Fade in again on Grams, coming out of the house with a coffeepot; pan over to The Flash and Gale at a smaller picnic table, eating pie and laughing together. Dawson asks if he can join them. Gale compliments him on his remarks at the table earlier, and The Flash recommends Gale's pie as "well worth the wait." Dawson bursts out, "All right, guys, that's enough," accuses them of "acting like Rob and Laura Petrie," and says that if he has to endure "one more moment of false sitcommy good cheer," he'll puke. Gale stands up, turns her rings around, and backhands Dawson across the face, snarling -- oh, sorry. Actually, she tells him, "We're just trying to become friends again, Dawson." "Friends, or more than friends?" Dawson demands snippily.

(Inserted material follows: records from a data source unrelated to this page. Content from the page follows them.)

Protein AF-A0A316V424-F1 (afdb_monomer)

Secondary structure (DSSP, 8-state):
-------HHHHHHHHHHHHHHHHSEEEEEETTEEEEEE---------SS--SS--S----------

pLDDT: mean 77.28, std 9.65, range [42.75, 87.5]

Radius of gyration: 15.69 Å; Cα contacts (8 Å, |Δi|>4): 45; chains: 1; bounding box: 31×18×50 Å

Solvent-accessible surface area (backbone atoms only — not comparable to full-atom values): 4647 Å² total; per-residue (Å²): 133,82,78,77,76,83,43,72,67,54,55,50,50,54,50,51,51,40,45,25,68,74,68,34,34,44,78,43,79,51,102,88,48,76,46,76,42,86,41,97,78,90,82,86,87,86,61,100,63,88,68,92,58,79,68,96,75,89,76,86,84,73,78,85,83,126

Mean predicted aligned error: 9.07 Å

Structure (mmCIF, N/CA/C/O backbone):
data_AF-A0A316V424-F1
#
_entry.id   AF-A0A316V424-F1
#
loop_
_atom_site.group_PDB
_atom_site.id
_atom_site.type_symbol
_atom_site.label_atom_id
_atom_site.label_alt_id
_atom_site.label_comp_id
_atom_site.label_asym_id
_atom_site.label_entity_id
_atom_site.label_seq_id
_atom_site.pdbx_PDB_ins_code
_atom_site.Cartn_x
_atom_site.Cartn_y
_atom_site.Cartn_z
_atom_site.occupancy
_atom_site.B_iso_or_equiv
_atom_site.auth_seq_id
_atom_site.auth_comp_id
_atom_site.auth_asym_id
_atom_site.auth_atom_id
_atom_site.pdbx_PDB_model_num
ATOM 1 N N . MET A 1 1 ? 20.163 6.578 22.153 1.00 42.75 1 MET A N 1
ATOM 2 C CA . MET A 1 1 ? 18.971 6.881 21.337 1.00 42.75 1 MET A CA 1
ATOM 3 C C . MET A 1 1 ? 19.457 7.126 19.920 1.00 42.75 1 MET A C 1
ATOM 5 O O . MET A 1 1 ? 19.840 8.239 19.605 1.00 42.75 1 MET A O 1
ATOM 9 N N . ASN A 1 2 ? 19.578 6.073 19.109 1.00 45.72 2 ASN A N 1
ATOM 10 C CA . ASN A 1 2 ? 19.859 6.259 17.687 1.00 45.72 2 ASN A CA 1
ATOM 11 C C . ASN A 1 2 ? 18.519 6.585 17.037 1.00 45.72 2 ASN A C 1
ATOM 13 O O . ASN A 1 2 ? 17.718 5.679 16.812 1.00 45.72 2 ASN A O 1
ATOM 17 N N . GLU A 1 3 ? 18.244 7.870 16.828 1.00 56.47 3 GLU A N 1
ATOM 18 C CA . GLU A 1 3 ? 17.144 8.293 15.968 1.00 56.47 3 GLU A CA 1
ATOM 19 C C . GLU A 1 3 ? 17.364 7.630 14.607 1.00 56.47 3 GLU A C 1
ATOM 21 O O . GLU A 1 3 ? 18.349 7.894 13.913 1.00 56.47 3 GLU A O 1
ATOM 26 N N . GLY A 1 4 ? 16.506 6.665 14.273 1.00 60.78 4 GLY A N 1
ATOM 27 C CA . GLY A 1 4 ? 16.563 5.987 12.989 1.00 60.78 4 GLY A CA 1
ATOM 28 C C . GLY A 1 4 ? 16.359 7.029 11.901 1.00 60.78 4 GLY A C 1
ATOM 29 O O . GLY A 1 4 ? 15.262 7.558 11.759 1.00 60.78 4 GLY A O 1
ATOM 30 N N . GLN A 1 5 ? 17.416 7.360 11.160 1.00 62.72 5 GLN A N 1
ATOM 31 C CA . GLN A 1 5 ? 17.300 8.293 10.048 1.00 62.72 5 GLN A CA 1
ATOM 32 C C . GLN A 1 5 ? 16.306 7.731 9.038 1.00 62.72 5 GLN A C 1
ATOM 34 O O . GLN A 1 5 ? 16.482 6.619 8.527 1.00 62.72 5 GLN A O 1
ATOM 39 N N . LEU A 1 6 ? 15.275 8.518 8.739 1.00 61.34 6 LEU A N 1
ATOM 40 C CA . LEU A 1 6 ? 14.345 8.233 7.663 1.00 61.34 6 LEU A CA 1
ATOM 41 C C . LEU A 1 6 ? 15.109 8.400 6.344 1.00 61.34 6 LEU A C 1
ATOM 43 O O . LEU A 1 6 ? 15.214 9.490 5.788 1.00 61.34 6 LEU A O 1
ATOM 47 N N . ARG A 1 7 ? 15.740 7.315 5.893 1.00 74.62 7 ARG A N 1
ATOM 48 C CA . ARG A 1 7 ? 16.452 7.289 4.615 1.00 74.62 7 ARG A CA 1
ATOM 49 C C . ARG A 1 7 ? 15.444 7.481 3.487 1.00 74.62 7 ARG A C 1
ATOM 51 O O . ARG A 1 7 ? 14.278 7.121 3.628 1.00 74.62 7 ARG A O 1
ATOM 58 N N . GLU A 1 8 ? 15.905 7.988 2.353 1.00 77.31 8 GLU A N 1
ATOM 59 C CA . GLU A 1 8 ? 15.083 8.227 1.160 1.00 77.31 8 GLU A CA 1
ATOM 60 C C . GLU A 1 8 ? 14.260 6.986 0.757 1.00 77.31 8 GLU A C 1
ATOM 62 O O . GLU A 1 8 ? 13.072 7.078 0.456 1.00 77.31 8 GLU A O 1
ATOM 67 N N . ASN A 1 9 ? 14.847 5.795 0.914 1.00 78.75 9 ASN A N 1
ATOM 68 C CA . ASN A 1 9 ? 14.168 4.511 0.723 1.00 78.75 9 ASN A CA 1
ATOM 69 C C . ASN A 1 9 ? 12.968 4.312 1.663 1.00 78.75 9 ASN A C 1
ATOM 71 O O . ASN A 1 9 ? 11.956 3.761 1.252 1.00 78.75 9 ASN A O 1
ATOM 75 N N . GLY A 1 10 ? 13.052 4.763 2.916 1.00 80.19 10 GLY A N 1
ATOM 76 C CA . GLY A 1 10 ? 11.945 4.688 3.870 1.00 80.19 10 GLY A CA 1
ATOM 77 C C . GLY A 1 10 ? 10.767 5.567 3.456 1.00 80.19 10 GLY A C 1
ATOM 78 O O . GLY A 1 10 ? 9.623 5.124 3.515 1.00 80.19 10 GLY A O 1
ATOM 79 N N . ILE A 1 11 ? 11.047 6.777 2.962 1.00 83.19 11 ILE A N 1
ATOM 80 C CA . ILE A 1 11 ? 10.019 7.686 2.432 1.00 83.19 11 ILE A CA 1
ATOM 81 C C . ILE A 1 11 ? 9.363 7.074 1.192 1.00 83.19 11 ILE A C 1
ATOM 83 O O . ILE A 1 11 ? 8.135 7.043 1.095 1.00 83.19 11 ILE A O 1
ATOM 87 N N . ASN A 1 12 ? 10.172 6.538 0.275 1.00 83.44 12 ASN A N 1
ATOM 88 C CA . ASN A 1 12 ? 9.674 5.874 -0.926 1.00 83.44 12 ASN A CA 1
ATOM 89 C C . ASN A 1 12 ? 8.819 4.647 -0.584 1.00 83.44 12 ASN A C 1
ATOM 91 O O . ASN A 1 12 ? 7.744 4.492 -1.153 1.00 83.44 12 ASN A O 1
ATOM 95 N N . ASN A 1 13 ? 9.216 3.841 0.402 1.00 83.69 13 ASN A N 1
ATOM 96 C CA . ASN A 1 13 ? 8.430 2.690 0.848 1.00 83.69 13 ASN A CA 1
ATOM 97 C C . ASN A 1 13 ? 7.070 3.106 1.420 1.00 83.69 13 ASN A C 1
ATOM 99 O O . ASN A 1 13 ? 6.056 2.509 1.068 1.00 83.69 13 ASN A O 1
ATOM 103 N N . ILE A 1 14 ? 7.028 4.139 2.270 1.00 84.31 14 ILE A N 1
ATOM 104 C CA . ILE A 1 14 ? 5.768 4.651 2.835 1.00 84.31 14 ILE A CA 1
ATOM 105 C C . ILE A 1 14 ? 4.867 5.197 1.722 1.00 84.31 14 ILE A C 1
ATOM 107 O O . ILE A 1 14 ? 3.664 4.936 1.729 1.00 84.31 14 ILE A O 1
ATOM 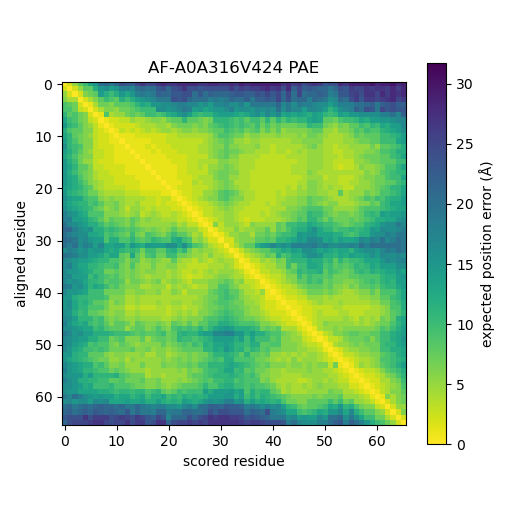111 N N . ARG A 1 15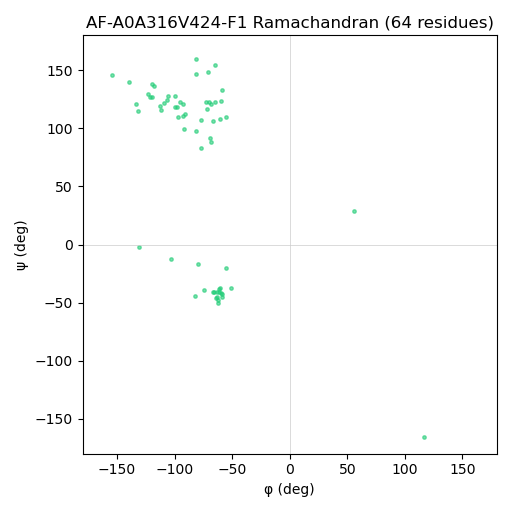 ? 5.437 5.912 0.742 1.00 85.38 15 ARG A N 1
ATOM 112 C CA . ARG A 1 15 ? 4.690 6.407 -0.421 1.00 85.38 15 ARG A CA 1
ATOM 113 C C . ARG A 1 15 ? 4.114 5.253 -1.241 1.00 85.38 15 ARG A C 1
ATOM 115 O O . ARG A 1 15 ? 2.915 5.264 -1.499 1.00 85.38 15 ARG A O 1
ATOM 122 N N . SER A 1 16 ? 4.923 4.255 -1.595 1.00 84.06 16 SER A N 1
ATOM 123 C CA . SER A 1 16 ? 4.458 3.086 -2.349 1.00 84.06 16 SER A CA 1
ATOM 124 C C . SER A 1 16 ? 3.368 2.327 -1.597 1.00 84.06 16 SER A C 1
ATOM 126 O O . SER A 1 16 ? 2.366 1.955 -2.197 1.00 84.06 16 SER A O 1
ATOM 128 N N . LEU A 1 17 ? 3.511 2.152 -0.281 1.00 85.56 17 LEU A N 1
ATOM 129 C CA . LEU A 1 17 ? 2.507 1.477 0.541 1.00 85.56 17 LEU A CA 1
ATOM 130 C C . LEU A 1 17 ? 1.199 2.278 0.622 1.00 85.56 17 LEU A C 1
ATOM 132 O O . LEU A 1 17 ? 0.124 1.702 0.508 1.00 85.56 17 LEU A O 1
ATOM 136 N N . SER A 1 18 ? 1.284 3.603 0.754 1.00 86.06 18 SER A N 1
ATOM 137 C CA . SER A 1 18 ? 0.122 4.500 0.704 1.00 86.06 18 SER A CA 1
ATOM 138 C C . SER A 1 18 ? -0.631 4.377 -0.625 1.00 86.06 18 SER A C 1
ATOM 140 O O . SER A 1 18 ? -1.853 4.232 -0.633 1.00 86.06 18 SER A O 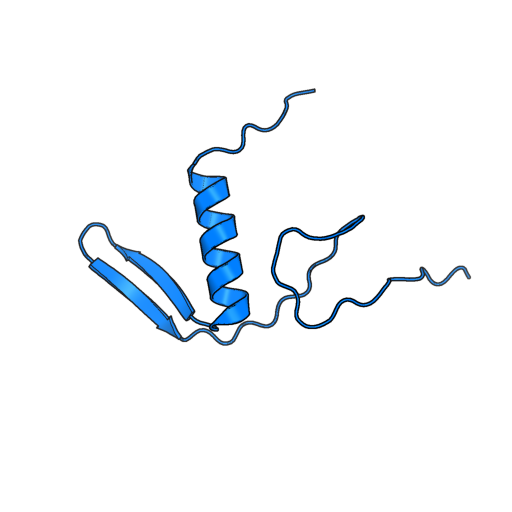1
ATOM 142 N N . THR A 1 19 ? 0.097 4.352 -1.746 1.00 85.62 19 THR A N 1
ATOM 143 C CA . THR A 1 19 ? -0.489 4.141 -3.075 1.00 85.62 19 THR A CA 1
ATOM 144 C C . THR A 1 19 ? -1.157 2.773 -3.176 1.00 85.62 19 THR A C 1
ATOM 146 O O . THR A 1 19 ? -2.315 2.710 -3.568 1.00 85.62 19 THR A O 1
ATOM 149 N N . VAL A 1 20 ? -0.485 1.700 -2.754 1.00 87.50 20 VAL A N 1
ATOM 150 C CA . VAL 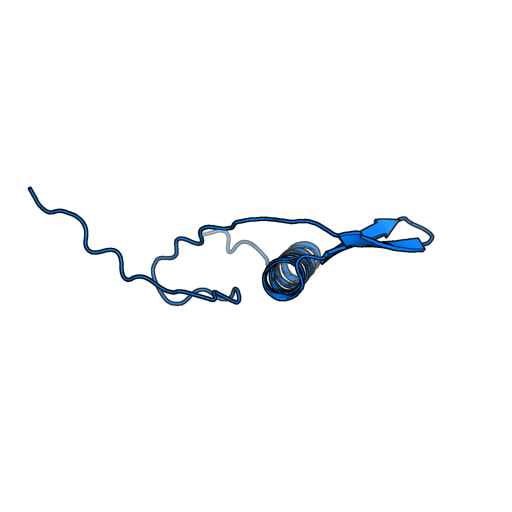A 1 20 ? -1.029 0.331 -2.789 1.00 87.50 20 VAL A CA 1
ATOM 151 C C . VAL A 1 20 ? -2.314 0.208 -1.978 1.00 87.50 20 VAL A C 1
ATOM 153 O O . VAL A 1 20 ? -3.266 -0.407 -2.446 1.00 87.50 20 VAL A O 1
ATOM 156 N N . LEU A 1 21 ? -2.369 0.806 -0.788 1.00 85.50 21 LEU A N 1
ATOM 157 C CA . LEU A 1 21 ? -3.567 0.773 0.052 1.00 85.50 21 LEU A CA 1
ATOM 158 C C . LEU A 1 21 ? -4.765 1.443 -0.636 1.00 85.50 21 LEU A C 1
ATOM 160 O O . LEU A 1 21 ? -5.875 0.931 -0.546 1.00 85.50 21 LEU A O 1
ATOM 164 N N . GLN A 1 22 ? -4.534 2.539 -1.363 1.00 84.81 22 GLN A N 1
ATOM 165 C CA . GLN A 1 22 ? -5.591 3.303 -2.032 1.00 84.81 22 GLN A CA 1
ATOM 166 C C . GLN A 1 22 ? -6.009 2.726 -3.386 1.00 84.81 22 GLN A C 1
ATOM 168 O O . GLN A 1 22 ? -7.194 2.697 -3.709 1.00 84.81 22 GLN A O 1
ATOM 173 N N . THR A 1 23 ? -5.045 2.328 -4.214 1.00 85.81 23 THR A N 1
ATOM 174 C CA . THR A 1 23 ? -5.293 1.947 -5.612 1.00 85.81 23 THR A CA 1
ATOM 175 C C . THR A 1 23 ? -5.281 0.445 -5.829 1.00 85.81 23 THR A C 1
ATOM 177 O O . THR A 1 23 ? -5.684 0.004 -6.902 1.00 85.81 23 THR A O 1
ATOM 180 N N . GLN A 1 24 ? -4.812 -0.334 -4.846 1.00 83.50 24 GLN A N 1
ATOM 181 C CA . GLN A 1 24 ? -4.567 -1.772 -4.985 1.00 83.50 24 GLN A CA 1
ATOM 182 C C . GLN A 1 24 ? -3.610 -2.071 -6.156 1.00 83.50 24 GLN A C 1
ATOM 184 O O . GLN A 1 24 ? -3.664 -3.131 -6.775 1.00 83.50 24 GLN A O 1
ATOM 189 N N . LYS A 1 25 ? -2.710 -1.125 -6.464 1.00 85.44 25 LYS A N 1
ATOM 190 C CA . LYS A 1 25 ? -1.658 -1.273 -7.471 1.00 85.44 25 LYS A CA 1
ATOM 191 C C . LYS A 1 25 ? -0.293 -1.079 -6.846 1.00 85.44 25 LYS A C 1
ATOM 193 O O . LYS A 1 25 ? -0.030 -0.054 -6.216 1.00 85.44 25 LYS A O 1
ATOM 198 N N . LEU A 1 26 ? 0.588 -2.047 -7.057 1.00 82.62 26 LEU A N 1
ATOM 199 C CA . LEU A 1 26 ? 1.969 -1.995 -6.611 1.00 82.62 26 LEU A CA 1
ATOM 200 C C . LEU A 1 26 ? 2.856 -1.427 -7.724 1.00 82.62 26 LEU A C 1
ATOM 202 O O . LEU A 1 26 ? 3.060 -2.106 -8.735 1.00 82.62 26 LEU A O 1
ATOM 206 N N . PRO A 1 27 ? 3.406 -0.209 -7.558 1.00 77.06 27 PRO A N 1
ATOM 207 C CA . PRO A 1 27 ? 4.413 0.303 -8.471 1.00 77.06 27 PRO A CA 1
ATOM 208 C C . PRO A 1 27 ? 5.723 -0.458 -8.247 1.00 77.06 27 PRO A C 1
ATOM 210 O O . PRO A 1 27 ? 6.326 -0.391 -7.173 1.00 77.06 27 PRO A O 1
ATOM 213 N N . TYR A 1 28 ? 6.164 -1.182 -9.269 1.00 80.00 28 TYR A N 1
ATOM 214 C CA . TYR A 1 28 ? 7.426 -1.906 -9.272 1.00 80.00 28 TYR A CA 1
ATOM 215 C C . TYR A 1 28 ? 8.388 -1.276 -10.280 1.00 80.00 28 TYR A C 1
ATOM 217 O O . TYR A 1 28 ? 8.116 -1.221 -11.482 1.00 80.00 28 TYR A O 1
ATOM 225 N N . THR A 1 29 ? 9.524 -0.794 -9.782 1.00 74.38 29 THR A N 1
ATOM 226 C CA . THR A 1 29 ? 10.543 -0.128 -10.597 1.00 74.38 29 THR A CA 1
ATOM 227 C C . THR A 1 29 ? 11.634 -1.123 -10.974 1.00 74.38 29 THR A C 1
ATOM 229 O O . THR A 1 29 ? 12.437 -1.526 -10.132 1.00 74.38 29 THR A O 1
ATOM 232 N N . PHE A 1 30 ? 11.691 -1.498 -12.249 1.00 76.50 30 PHE A N 1
ATOM 233 C CA . PHE A 1 30 ? 12.873 -2.110 -12.846 1.00 76.50 30 PHE A CA 1
ATOM 234 C C . PHE A 1 30 ? 13.890 -1.025 -13.226 1.00 76.50 30 PHE A C 1
ATOM 236 O O . PHE A 1 30 ? 13.513 0.127 -13.439 1.00 76.50 30 PHE A O 1
ATOM 243 N N . PRO A 1 31 ? 15.178 -1.377 -13.396 1.00 75.12 31 PRO A N 1
ATOM 244 C CA . PRO A 1 31 ? 16.220 -0.414 -13.762 1.00 75.12 31 PRO A CA 1
ATOM 245 C C . PRO A 1 31 ? 15.934 0.391 -15.044 1.00 75.12 31 PRO A C 1
ATOM 247 O O . PRO A 1 31 ? 16.515 1.455 -15.229 1.00 75.12 31 PRO A O 1
ATOM 250 N N . PHE A 1 32 ? 15.043 -0.100 -15.916 1.00 72.12 32 PHE A N 1
ATOM 251 C CA . PHE A 1 32 ? 14.724 0.510 -17.211 1.00 72.12 32 PHE A CA 1
ATOM 252 C C . PHE A 1 32 ? 13.217 0.672 -17.488 1.00 72.12 32 PHE A C 1
ATOM 254 O O . PHE A 1 32 ? 12.855 1.199 -18.538 1.00 72.12 32 PHE A O 1
ATOM 261 N N . SER A 1 33 ? 12.330 0.232 -16.587 1.00 74.31 33 SER A N 1
ATOM 262 C CA . SER A 1 33 ? 10.877 0.378 -16.749 1.00 74.31 33 SER A CA 1
ATOM 263 C C . SER A 1 33 ? 10.150 0.381 -15.405 1.00 74.31 33 SER A C 1
ATOM 265 O O . SER A 1 33 ? 10.536 -0.316 -14.472 1.00 74.31 33 SER A O 1
ATOM 267 N N . THR A 1 34 ? 9.065 1.142 -15.305 1.00 75.44 34 THR A N 1
ATOM 268 C CA . THR A 1 34 ? 8.155 1.078 -14.155 1.00 75.44 34 THR A CA 1
ATOM 269 C C . THR A 1 34 ? 6.895 0.353 -14.590 1.00 75.44 34 THR A C 1
ATOM 271 O O . THR A 1 34 ? 6.295 0.718 -15.602 1.00 75.44 34 THR A O 1
ATOM 274 N N . HIS A 1 35 ? 6.495 -0.668 -13.839 1.00 80.62 35 HIS A N 1
ATOM 275 C CA . HIS A 1 35 ? 5.262 -1.406 -14.079 1.00 80.62 35 HIS A CA 1
ATOM 276 C C . HIS A 1 35 ? 4.342 -1.295 -12.870 1.00 80.62 35 HIS A C 1
ATOM 278 O O . HIS A 1 35 ? 4.787 -1.391 -11.728 1.00 80.62 35 HIS A O 1
ATOM 284 N N . GLU A 1 36 ? 3.054 -1.102 -13.128 1.00 82.31 36 GLU A N 1
ATOM 285 C CA . GLU A 1 36 ? 2.021 -1.216 -12.105 1.00 82.31 36 GLU A CA 1
ATOM 286 C C . GLU A 1 36 ? 1.491 -2.644 -12.118 1.00 82.31 36 GLU A C 1
ATOM 288 O O . GLU A 1 36 ? 1.017 -3.129 -13.146 1.00 82.31 36 GLU A O 1
ATOM 293 N N . MET A 1 37 ? 1.605 -3.329 -10.985 1.00 82.19 37 MET A N 1
ATOM 294 C CA . MET A 1 37 ? 1.022 -4.651 -10.799 1.00 82.19 37 MET A CA 1
ATOM 295 C C . MET A 1 37 ? -0.289 -4.505 -10.037 1.00 82.19 37 MET A C 1
ATOM 297 O O . MET A 1 37 ? -0.301 -3.903 -8.966 1.00 82.19 37 MET A O 1
ATOM 301 N N . ASP A 1 38 ? -1.377 -5.070 -10.555 1.00 84.56 38 ASP A N 1
ATOM 302 C CA . ASP A 1 38 ? -2.633 -5.141 -9.809 1.00 84.56 38 ASP A CA 1
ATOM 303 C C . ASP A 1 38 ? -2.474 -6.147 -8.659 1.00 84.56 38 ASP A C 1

The Flash sort of glares at Dawson, and Gale looks cowed as Dawson wonders aloud what it means that Gale has moved into the guest room. The Flash growls, "It's not that simple, Dawson," and Dawson says, "It never is with you two," and he sits with them at the table and continues to act entitled to information about the state of their marriage while at the same time making condescending comments about their "drama," and I can understand why the child of estranged parents might want the occasional status report, but I can also think of about a hundred less obnoxious and confrontational ways to get said status report. Dawson wraps up his me-me-me blithering by demanding that his parents "be honest with" him, and Gale and The Flash shoot each other several uneasy looks. Gale half-nods at The Flash, and Dawson looks back and forth between them and waits for them to honor his demands. Shut up, Dawson.